# ABOUT THIS EXERCISE:
From the records below, transcribe only the lines running from the one with "Structure (mmCIF, N/CA/C/O" through the one with "ATOM 2 C CA". Keep both of those end lines.

# DATA PROVIDED:
━━━━━━━━━━━━━━━━━━━━━━━━━━━━━━
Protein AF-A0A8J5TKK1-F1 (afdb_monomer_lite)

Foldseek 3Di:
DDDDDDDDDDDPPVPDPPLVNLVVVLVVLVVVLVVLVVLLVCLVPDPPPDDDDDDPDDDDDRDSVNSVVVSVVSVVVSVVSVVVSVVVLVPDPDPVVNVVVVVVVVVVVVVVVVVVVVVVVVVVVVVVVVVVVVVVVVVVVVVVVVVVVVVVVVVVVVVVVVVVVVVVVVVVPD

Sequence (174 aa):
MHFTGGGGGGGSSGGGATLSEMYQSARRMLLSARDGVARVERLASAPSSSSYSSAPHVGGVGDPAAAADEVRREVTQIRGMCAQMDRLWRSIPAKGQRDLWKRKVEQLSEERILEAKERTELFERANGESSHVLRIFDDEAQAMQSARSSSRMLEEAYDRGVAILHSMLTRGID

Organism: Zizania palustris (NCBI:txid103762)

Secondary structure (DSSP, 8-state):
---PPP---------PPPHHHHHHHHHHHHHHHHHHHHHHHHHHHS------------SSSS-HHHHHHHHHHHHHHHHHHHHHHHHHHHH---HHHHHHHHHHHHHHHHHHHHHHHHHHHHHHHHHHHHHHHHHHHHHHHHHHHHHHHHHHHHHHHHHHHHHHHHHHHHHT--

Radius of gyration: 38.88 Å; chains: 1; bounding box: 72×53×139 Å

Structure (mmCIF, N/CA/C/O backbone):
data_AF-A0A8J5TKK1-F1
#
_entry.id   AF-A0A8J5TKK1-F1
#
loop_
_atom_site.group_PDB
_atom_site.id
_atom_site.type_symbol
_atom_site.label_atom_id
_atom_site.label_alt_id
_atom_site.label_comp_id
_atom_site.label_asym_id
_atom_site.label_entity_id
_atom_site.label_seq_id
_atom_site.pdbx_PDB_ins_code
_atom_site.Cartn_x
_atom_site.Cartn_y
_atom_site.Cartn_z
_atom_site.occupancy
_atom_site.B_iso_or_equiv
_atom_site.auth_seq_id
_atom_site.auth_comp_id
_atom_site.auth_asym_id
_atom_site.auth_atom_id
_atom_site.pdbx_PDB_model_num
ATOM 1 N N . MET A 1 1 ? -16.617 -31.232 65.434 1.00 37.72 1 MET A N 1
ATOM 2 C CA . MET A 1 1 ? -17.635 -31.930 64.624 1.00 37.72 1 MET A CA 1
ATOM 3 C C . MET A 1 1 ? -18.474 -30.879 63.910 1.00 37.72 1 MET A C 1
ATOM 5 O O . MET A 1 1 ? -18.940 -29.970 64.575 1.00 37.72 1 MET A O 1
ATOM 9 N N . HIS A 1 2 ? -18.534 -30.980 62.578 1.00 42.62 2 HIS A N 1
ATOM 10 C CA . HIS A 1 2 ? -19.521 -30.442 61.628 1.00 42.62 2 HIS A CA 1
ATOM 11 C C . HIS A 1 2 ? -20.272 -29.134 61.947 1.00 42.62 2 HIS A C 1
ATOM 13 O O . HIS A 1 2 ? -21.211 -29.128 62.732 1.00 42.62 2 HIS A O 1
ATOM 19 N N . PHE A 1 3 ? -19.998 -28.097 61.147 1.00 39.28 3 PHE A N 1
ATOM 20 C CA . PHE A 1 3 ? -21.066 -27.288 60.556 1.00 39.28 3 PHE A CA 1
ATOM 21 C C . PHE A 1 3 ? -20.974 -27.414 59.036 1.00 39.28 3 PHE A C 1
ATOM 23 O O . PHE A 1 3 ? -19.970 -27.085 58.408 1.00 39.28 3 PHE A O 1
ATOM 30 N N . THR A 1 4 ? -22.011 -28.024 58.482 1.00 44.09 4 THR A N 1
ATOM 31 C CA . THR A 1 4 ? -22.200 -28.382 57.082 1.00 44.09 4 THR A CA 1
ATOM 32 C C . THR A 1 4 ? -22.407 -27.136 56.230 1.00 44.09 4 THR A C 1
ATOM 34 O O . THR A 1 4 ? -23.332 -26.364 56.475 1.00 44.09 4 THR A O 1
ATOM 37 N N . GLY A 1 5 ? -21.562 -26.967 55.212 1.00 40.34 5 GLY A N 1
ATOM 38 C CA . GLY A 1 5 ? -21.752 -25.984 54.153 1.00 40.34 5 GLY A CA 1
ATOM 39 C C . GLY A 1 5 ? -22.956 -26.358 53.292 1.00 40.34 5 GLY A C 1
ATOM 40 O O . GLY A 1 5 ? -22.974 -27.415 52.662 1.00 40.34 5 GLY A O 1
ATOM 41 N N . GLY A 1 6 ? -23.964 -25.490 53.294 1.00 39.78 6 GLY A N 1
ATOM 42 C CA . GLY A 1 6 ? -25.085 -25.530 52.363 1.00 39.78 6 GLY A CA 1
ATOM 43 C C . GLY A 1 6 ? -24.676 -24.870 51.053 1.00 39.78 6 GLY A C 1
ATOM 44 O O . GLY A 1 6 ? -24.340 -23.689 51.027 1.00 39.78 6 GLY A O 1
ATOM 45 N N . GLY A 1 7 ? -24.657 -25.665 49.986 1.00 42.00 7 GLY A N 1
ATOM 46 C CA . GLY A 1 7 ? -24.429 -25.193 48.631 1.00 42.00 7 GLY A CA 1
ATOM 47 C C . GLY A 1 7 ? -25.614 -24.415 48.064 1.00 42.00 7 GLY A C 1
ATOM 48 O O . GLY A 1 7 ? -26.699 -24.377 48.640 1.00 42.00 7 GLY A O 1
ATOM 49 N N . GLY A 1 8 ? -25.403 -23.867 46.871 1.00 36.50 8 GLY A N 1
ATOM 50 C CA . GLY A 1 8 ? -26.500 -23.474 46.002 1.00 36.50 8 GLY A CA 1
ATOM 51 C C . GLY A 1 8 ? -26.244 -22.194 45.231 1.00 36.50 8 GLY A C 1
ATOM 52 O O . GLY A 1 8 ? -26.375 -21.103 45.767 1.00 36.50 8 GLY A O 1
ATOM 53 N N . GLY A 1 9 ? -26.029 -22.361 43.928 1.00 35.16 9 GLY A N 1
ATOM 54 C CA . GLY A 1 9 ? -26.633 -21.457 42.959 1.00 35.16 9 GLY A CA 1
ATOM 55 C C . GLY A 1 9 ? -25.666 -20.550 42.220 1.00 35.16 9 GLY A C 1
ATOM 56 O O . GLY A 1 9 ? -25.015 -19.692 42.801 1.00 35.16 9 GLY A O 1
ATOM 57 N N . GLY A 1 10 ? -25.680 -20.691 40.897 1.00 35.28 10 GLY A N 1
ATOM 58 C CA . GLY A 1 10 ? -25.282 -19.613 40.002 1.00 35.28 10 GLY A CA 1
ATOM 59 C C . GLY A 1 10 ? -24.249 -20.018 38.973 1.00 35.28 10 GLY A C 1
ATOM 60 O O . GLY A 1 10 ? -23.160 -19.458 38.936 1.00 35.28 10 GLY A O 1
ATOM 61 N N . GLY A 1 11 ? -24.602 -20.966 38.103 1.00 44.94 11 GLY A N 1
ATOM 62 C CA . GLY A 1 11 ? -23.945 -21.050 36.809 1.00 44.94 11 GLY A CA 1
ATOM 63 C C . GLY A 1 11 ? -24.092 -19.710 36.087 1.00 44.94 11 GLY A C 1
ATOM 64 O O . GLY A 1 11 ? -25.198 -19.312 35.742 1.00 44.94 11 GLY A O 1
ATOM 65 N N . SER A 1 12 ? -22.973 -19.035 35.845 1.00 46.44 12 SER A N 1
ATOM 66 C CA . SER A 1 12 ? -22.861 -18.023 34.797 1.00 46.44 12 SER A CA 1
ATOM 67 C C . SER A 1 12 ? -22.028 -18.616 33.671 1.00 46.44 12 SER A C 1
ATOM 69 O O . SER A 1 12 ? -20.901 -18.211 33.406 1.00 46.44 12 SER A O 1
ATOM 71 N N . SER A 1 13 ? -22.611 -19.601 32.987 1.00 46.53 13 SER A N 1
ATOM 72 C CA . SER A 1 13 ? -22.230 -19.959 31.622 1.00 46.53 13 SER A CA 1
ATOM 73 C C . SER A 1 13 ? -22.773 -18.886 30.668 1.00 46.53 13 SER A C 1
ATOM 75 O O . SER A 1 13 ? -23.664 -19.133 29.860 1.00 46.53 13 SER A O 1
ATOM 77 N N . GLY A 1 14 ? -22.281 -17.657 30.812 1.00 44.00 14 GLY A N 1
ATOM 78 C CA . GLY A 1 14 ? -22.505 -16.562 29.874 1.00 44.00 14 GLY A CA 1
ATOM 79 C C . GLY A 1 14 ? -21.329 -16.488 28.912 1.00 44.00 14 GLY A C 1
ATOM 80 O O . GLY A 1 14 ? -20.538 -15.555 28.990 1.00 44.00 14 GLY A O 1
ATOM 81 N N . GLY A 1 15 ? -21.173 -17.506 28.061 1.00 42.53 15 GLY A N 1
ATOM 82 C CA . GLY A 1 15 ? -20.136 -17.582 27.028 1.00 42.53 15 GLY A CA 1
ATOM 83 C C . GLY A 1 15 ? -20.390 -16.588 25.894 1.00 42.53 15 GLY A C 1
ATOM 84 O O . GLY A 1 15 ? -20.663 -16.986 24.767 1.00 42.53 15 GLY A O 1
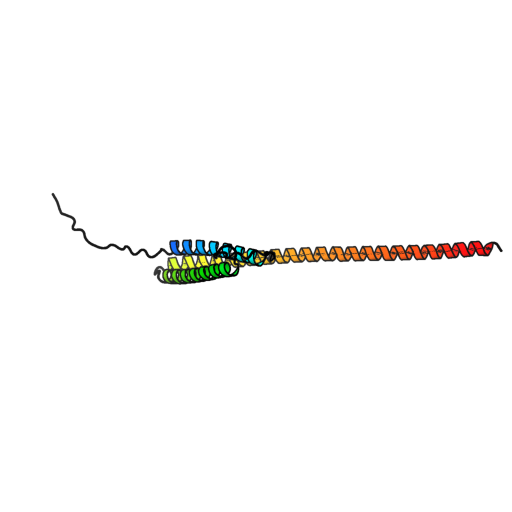ATOM 85 N N . GLY A 1 16 ? -20.359 -15.291 26.194 1.00 53.34 16 GLY A N 1
ATOM 86 C CA . GLY A 1 16 ? -20.218 -14.259 25.176 1.00 53.34 16 GLY A CA 1
ATOM 87 C C . GLY A 1 16 ? -18.755 -14.215 24.762 1.00 53.34 16 GLY A C 1
ATOM 88 O O . GLY A 1 16 ? -17.904 -13.991 25.622 1.00 53.34 16 GLY A O 1
ATOM 89 N N . ALA A 1 17 ? -18.468 -14.455 23.480 1.00 60.09 17 ALA A N 1
ATOM 90 C CA . ALA A 1 17 ? -17.112 -14.368 22.949 1.00 60.09 17 ALA A CA 1
ATOM 91 C C . ALA A 1 17 ? -16.452 -13.071 23.442 1.00 60.09 17 ALA A C 1
ATOM 93 O O . ALA A 1 17 ? -16.985 -11.974 23.248 1.00 60.09 17 ALA A O 1
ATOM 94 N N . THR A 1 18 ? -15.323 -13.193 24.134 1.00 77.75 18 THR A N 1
━━━━━━━━━━━━━━━━━━━━━━━━━━━━━━
# ANSWER SECTION:
Structure (mmCIF, N/CA/C/O backbone):
data_AF-A0A8J5TKK1-F1
#
_entry.id   AF-A0A8J5TKK1-F1
#
loop_
_atom_site.group_PDB
_atom_site.id
_atom_site.type_symbol
_atom_site.label_atom_id
_atom_site.label_alt_id
_atom_site.label_comp_id
_atom_site.label_asym_id
_atom_site.label_entity_id
_atom_site.label_seq_id
_atom_site.pdbx_PDB_ins_code
_atom_site.Cartn_x
_atom_site.Cartn_y
_atom_site.Cartn_z
_atom_site.occupancy
_atom_site.B_iso_or_equiv
_atom_site.auth_seq_id
_atom_site.auth_comp_id
_atom_site.auth_asym_id
_atom_site.auth_atom_id
_atom_site.pdbx_PDB_model_num
ATOM 1 N N . MET A 1 1 ? -16.617 -31.232 65.434 1.00 37.72 1 MET A N 1
ATOM 2 C CA . MET A 1 1 ? -17.635 -31.930 64.624 1.00 37.72 1 MET A CA 1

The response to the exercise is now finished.